In five weeks, Martin deconstructed and reassembled Intercepted. The light, snappy romance follows the life and times of Marlee Harper, who’s been dating her NFL-star boyfriend—a player for the fictional Denver Mustangs, no less—for 10 years. Still, no proposal comes, no engagement ring is slipped onto her finger. The Lady Mustangs, a group of catty NFL wives who scorn carbs and adore charity fundraisers, look down on Marlee for her lack of glittering rock. And when Marlee finds out her boyfriend’s been seeing another woman, the future she’s built for herself appears on the brink of vanishing. Enter Gavin Pope: the one-time fling Marlee can’t stop thinking about, who just so happens to be the Mustangs’ new quarterback. If you’ve ever watched a rom-com, you know what happens next.
Still, Intercepted’s predictability and occasional silliness never detracts from its guilty pleasure status or wickedly funny voice.
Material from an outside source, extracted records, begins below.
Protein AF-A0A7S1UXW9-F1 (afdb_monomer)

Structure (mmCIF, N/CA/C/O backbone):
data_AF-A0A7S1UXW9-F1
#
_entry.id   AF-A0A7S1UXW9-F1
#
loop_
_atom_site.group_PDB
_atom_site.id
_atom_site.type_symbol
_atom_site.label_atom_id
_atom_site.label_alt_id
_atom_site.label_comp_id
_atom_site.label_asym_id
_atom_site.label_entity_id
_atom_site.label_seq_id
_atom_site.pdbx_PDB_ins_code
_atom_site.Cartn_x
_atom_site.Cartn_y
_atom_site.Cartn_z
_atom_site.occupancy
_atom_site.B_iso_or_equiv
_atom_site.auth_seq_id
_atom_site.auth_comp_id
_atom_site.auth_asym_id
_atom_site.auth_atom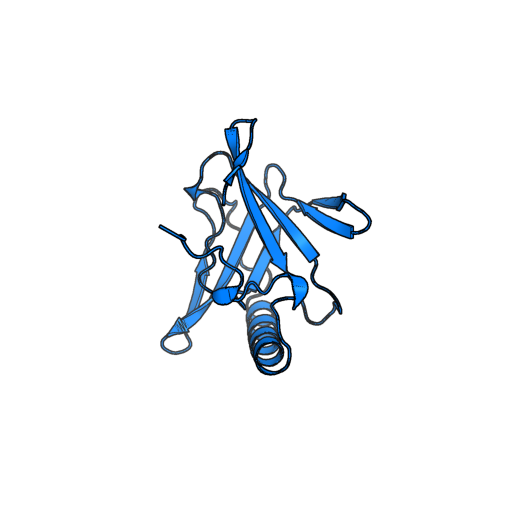_id
_atom_site.pdbx_PDB_model_num
ATOM 1 N N . SER A 1 1 ? -13.277 1.372 1.001 1.00 86.19 1 SER A N 1
ATOM 2 C CA . SER A 1 1 ? -13.140 1.986 2.342 1.00 86.19 1 SER A CA 1
ATOM 3 C C . SER A 1 1 ? -14.464 1.883 3.089 1.00 86.19 1 SER A C 1
ATOM 5 O O . SER A 1 1 ? -15.482 1.604 2.467 1.00 86.19 1 SER A O 1
ATOM 7 N N . SER A 1 2 ? -14.477 2.065 4.410 1.00 92.50 2 SER A N 1
ATOM 8 C CA . SER A 1 2 ? -15.700 2.045 5.228 1.00 92.50 2 SER A CA 1
ATOM 9 C C . SER A 1 2 ? -15.629 3.061 6.369 1.00 92.50 2 SER A C 1
ATOM 11 O O . SER A 1 2 ? -14.543 3.483 6.764 1.00 92.50 2 SER A O 1
ATOM 13 N N . LYS A 1 3 ? -16.779 3.481 6.908 1.00 94.44 3 LYS A N 1
ATOM 14 C CA . LYS A 1 3 ? -16.843 4.365 8.081 1.00 94.44 3 LYS A CA 1
ATOM 15 C C . LYS A 1 3 ? -17.014 3.526 9.347 1.00 94.44 3 LYS A C 1
ATOM 17 O O . LYS A 1 3 ? -17.876 2.657 9.421 1.00 94.44 3 LYS A O 1
ATOM 22 N N . THR A 1 4 ? -16.174 3.767 10.343 1.00 94.62 4 THR A N 1
ATOM 23 C CA . THR A 1 4 ? -16.211 3.086 11.643 1.00 94.62 4 THR A CA 1
ATOM 24 C C . THR A 1 4 ? -17.344 3.622 12.521 1.00 94.62 4 THR A C 1
ATOM 26 O O . THR A 1 4 ? -17.813 4.747 12.337 1.00 94.62 4 THR A O 1
ATOM 29 N N . LYS A 1 5 ? -17.719 2.865 13.563 1.00 93.25 5 LYS A N 1
ATOM 30 C CA . LYS A 1 5 ? -18.687 3.307 14.589 1.00 93.25 5 LYS A CA 1
ATOM 31 C C . LYS A 1 5 ? -18.275 4.610 15.294 1.00 93.25 5 LYS A C 1
ATOM 33 O O . LYS A 1 5 ? -19.127 5.318 15.810 1.00 93.25 5 LYS A O 1
ATOM 38 N N . ARG A 1 6 ? -16.977 4.936 15.298 1.00 92.25 6 ARG A N 1
ATOM 39 C CA . ARG A 1 6 ? -16.408 6.160 15.891 1.00 92.25 6 ARG A CA 1
ATOM 40 C C . ARG A 1 6 ? -16.374 7.344 14.916 1.00 92.25 6 ARG A C 1
ATOM 42 O O . ARG A 1 6 ? -15.747 8.356 15.199 1.00 92.25 6 ARG A O 1
ATOM 49 N N . GLY A 1 7 ? -16.986 7.207 13.740 1.00 94.25 7 GLY A N 1
ATOM 50 C CA . GLY A 1 7 ? -17.060 8.259 12.728 1.00 94.25 7 GLY A CA 1
ATOM 51 C C . GLY A 1 7 ? -15.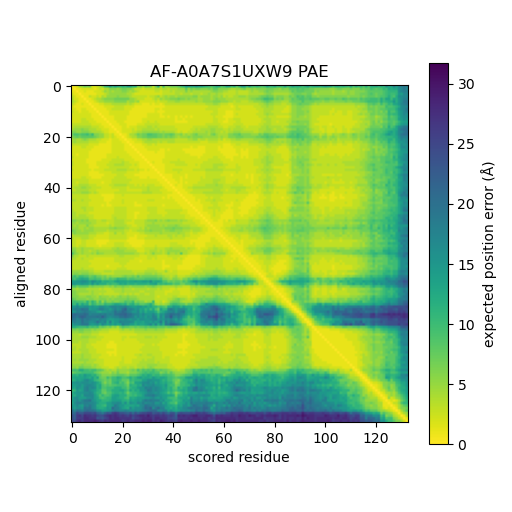805 8.428 11.865 1.00 94.25 7 GLY A C 1
ATOM 52 O O . GLY A 1 7 ? -15.848 9.205 10.916 1.00 94.25 7 GLY A O 1
ATOM 53 N N . GLN A 1 8 ? -14.724 7.691 12.136 1.00 95.06 8 GLN A N 1
ATOM 54 C CA . GLN A 1 8 ? -13.503 7.699 11.321 1.00 95.06 8 GLN A CA 1
ATOM 55 C C . GLN A 1 8 ? -13.673 6.841 10.067 1.00 95.06 8 GLN A C 1
ATOM 57 O O . GLN A 1 8 ? -14.309 5.789 10.123 1.00 95.06 8 GLN A O 1
ATOM 62 N N . TRP A 1 9 ? -13.063 7.251 8.963 1.00 96.19 9 TRP A N 1
ATOM 63 C CA . TRP A 1 9 ? -12.908 6.442 7.761 1.00 96.19 9 TRP A CA 1
ATOM 64 C C . TRP A 1 9 ? -11.774 5.435 7.935 1.00 96.19 9 TRP A C 1
ATOM 66 O O . TRP A 1 9 ? -10.747 5.750 8.531 1.00 96.19 9 TRP A O 1
ATOM 76 N N . LYS A 1 10 ? -11.974 4.226 7.419 1.00 96.06 10 LYS A N 1
ATOM 77 C CA . LYS A 1 10 ? -11.039 3.105 7.464 1.00 96.06 10 LYS A CA 1
ATOM 78 C C . LYS A 1 10 ? -10.812 2.566 6.054 1.00 96.06 10 LYS A C 1
ATOM 80 O O . LYS A 1 10 ? -11.758 2.377 5.280 1.00 96.06 10 LYS A O 1
ATOM 85 N N . LEU A 1 11 ? -9.561 2.265 5.745 1.00 96.38 11 LEU A N 1
ATOM 86 C CA . LEU A 1 11 ? -9.147 1.486 4.589 1.00 96.38 11 LEU A CA 1
ATOM 87 C C . LEU A 1 11 ? -8.266 0.337 5.074 1.00 96.38 11 LEU A C 1
ATOM 89 O O . LEU A 1 11 ? -7.393 0.544 5.909 1.00 96.38 11 LEU A O 1
ATOM 93 N N . SER A 1 12 ? -8.515 -0.866 4.572 1.00 96.12 12 SER A N 1
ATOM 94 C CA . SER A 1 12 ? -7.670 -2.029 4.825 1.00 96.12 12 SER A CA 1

Martin says Marlee is the character she wishes she could be, but judging from her writing, Martin has a hilarious voice of her own. Marlee is whip-smart, audacious, and unafraid to drop a few F-bombs when the occasion calls for it. Intercepted is no work of highbrow art, but then again, neither is professional football.
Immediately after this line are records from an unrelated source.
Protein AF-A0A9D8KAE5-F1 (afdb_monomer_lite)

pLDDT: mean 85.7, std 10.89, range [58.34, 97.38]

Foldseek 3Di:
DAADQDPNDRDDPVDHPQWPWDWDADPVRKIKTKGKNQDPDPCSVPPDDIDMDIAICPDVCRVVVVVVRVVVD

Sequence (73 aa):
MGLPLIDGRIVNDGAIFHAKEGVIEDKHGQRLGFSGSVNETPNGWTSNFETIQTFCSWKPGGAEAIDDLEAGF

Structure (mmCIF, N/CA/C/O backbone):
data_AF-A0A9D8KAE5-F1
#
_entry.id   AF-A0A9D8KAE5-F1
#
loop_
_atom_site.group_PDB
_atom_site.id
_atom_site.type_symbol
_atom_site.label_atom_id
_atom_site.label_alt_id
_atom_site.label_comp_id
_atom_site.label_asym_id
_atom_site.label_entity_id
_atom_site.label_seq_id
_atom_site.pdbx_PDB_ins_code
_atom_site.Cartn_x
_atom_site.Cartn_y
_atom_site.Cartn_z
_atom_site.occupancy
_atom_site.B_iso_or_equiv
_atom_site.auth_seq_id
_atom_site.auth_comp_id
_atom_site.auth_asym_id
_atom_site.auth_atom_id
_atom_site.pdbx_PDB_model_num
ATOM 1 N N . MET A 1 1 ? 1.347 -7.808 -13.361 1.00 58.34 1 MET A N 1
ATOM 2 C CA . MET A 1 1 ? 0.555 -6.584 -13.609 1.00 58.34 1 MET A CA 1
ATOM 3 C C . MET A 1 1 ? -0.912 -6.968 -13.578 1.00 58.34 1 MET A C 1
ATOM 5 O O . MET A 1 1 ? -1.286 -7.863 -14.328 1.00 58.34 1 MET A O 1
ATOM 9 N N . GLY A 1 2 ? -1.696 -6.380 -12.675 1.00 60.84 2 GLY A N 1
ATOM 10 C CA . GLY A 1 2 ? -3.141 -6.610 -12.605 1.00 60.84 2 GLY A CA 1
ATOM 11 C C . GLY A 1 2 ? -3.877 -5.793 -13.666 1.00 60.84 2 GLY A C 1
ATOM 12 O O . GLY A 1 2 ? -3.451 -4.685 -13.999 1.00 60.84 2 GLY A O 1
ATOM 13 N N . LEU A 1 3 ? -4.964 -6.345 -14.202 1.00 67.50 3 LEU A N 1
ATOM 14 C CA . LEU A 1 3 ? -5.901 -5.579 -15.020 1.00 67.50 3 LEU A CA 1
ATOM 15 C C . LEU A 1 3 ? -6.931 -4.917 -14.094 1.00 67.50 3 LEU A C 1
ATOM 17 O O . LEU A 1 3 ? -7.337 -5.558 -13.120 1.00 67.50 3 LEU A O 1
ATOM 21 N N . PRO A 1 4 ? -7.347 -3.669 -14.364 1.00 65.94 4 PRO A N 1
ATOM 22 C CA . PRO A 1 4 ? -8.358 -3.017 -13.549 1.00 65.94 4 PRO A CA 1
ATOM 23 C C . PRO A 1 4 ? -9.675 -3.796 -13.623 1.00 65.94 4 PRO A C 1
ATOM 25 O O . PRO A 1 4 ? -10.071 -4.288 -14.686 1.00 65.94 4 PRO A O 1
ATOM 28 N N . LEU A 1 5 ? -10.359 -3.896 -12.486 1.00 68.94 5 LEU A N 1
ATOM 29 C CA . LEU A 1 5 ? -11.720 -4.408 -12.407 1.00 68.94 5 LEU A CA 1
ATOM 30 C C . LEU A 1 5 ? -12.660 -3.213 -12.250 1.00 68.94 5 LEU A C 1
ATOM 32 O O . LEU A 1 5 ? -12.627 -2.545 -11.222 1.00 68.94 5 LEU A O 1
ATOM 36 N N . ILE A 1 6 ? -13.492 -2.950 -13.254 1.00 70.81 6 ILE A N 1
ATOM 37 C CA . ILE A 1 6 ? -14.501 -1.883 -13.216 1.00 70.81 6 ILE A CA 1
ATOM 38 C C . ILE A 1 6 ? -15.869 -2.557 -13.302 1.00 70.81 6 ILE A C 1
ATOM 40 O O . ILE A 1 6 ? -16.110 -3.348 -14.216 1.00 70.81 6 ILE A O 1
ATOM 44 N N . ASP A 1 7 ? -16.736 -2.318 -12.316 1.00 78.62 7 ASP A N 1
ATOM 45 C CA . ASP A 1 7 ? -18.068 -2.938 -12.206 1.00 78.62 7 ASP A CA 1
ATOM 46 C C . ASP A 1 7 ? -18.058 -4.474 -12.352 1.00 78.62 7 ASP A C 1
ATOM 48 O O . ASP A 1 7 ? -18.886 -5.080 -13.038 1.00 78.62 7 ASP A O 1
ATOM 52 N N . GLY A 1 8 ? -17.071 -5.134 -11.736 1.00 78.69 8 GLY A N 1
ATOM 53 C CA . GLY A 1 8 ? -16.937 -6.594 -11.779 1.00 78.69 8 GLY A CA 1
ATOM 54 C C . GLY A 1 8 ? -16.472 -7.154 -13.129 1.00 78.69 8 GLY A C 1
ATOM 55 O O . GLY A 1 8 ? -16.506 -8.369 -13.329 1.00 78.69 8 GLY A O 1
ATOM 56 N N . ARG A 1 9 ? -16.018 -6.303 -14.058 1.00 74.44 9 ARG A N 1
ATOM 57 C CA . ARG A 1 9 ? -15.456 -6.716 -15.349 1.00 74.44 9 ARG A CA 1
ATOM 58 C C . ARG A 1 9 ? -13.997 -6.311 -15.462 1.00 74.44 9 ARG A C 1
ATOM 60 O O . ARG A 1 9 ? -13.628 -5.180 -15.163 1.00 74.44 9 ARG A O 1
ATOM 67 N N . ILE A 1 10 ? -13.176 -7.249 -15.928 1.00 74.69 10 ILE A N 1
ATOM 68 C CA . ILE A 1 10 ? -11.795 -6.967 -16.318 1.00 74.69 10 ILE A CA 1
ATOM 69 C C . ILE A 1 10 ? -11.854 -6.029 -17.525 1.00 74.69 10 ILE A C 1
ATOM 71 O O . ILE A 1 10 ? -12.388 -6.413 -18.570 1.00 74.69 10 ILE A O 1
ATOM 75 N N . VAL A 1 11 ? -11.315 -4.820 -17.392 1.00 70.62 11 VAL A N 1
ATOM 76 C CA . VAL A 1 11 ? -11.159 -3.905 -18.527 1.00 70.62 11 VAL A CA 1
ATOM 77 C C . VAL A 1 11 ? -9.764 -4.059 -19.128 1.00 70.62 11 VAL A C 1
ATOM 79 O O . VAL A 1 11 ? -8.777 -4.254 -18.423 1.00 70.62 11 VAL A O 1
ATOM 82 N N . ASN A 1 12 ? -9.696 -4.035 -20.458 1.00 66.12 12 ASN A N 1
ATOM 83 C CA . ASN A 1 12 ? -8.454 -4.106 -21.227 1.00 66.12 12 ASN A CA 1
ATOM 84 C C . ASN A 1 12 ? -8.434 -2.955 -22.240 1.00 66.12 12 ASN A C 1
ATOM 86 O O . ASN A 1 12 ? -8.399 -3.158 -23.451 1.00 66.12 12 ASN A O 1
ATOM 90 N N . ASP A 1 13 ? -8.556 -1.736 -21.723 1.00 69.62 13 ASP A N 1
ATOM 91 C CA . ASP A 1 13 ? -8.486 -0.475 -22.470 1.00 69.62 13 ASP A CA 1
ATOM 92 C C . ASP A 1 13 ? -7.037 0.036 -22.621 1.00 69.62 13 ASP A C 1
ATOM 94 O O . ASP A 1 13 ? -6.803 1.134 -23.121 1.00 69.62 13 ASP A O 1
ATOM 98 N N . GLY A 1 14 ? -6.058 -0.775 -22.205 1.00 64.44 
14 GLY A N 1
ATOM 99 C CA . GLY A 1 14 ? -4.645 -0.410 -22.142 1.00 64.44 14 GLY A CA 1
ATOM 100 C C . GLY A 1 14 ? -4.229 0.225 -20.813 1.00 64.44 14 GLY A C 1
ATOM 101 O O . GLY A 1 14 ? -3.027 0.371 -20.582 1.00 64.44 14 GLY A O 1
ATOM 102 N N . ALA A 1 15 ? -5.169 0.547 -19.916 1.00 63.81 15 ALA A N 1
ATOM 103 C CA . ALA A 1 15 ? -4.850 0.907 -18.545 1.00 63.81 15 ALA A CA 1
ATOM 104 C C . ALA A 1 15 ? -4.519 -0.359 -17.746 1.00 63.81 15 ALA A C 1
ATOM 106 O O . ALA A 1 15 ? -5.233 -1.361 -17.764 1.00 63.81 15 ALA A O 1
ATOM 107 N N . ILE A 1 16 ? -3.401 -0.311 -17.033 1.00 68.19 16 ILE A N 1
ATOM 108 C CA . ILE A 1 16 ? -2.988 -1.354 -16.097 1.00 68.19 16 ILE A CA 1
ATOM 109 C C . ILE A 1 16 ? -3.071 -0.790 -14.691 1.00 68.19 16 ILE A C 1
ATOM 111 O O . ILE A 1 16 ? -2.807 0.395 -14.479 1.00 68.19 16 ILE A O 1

But that doesn’t keep Martin from addressing the seriousness of the NFL life. Although the book is undoubtedly a snarky romp through athlete relationships, the writer plans to address more crucial topics in her next installment, Fumbled, to be released in June 2019. The story will incorporate the dangers of the sport, including CTE, or chronic traumatic encephalopathy, a degenerative brain disease often found in athletes who’ve suffered repeated concussions. She felt it would be irresponsible to avoid these issues if she were to write about pro football, something of a hot-button issue in and of itself. During her appearance at BookBar in Denver on Saturday, September 15, Martin will discuss this journey from NFL girlfriend to NFL spouse and, now, NFL writer.
Although Martin’s husband is no longer playing pro—he’s now coaching football at the high school where they met—Martin’s experience navigating stardom has given her more than novel fodder. It’s allowed her the opportunity to carve out a niche in the world. Derrick has yet to read Intercepted (though he made the front cover his Facebook profile picture in support of his wife), but when she earned her book deal on the same date as the couple’s 10-year anniversary, Martin says it felt both romantic and strangely symbolic. It was “a nice way to kind of merge this life I had built with him to finally finding something that I had built for myself,” she says.
Marlee Harper would be proud.
If you go: Alexa Martin will appear at BookBar, 4280 Tennyson St., on Sept. 15 at 7 p.m. She will conduct a reading, signing and Q&A.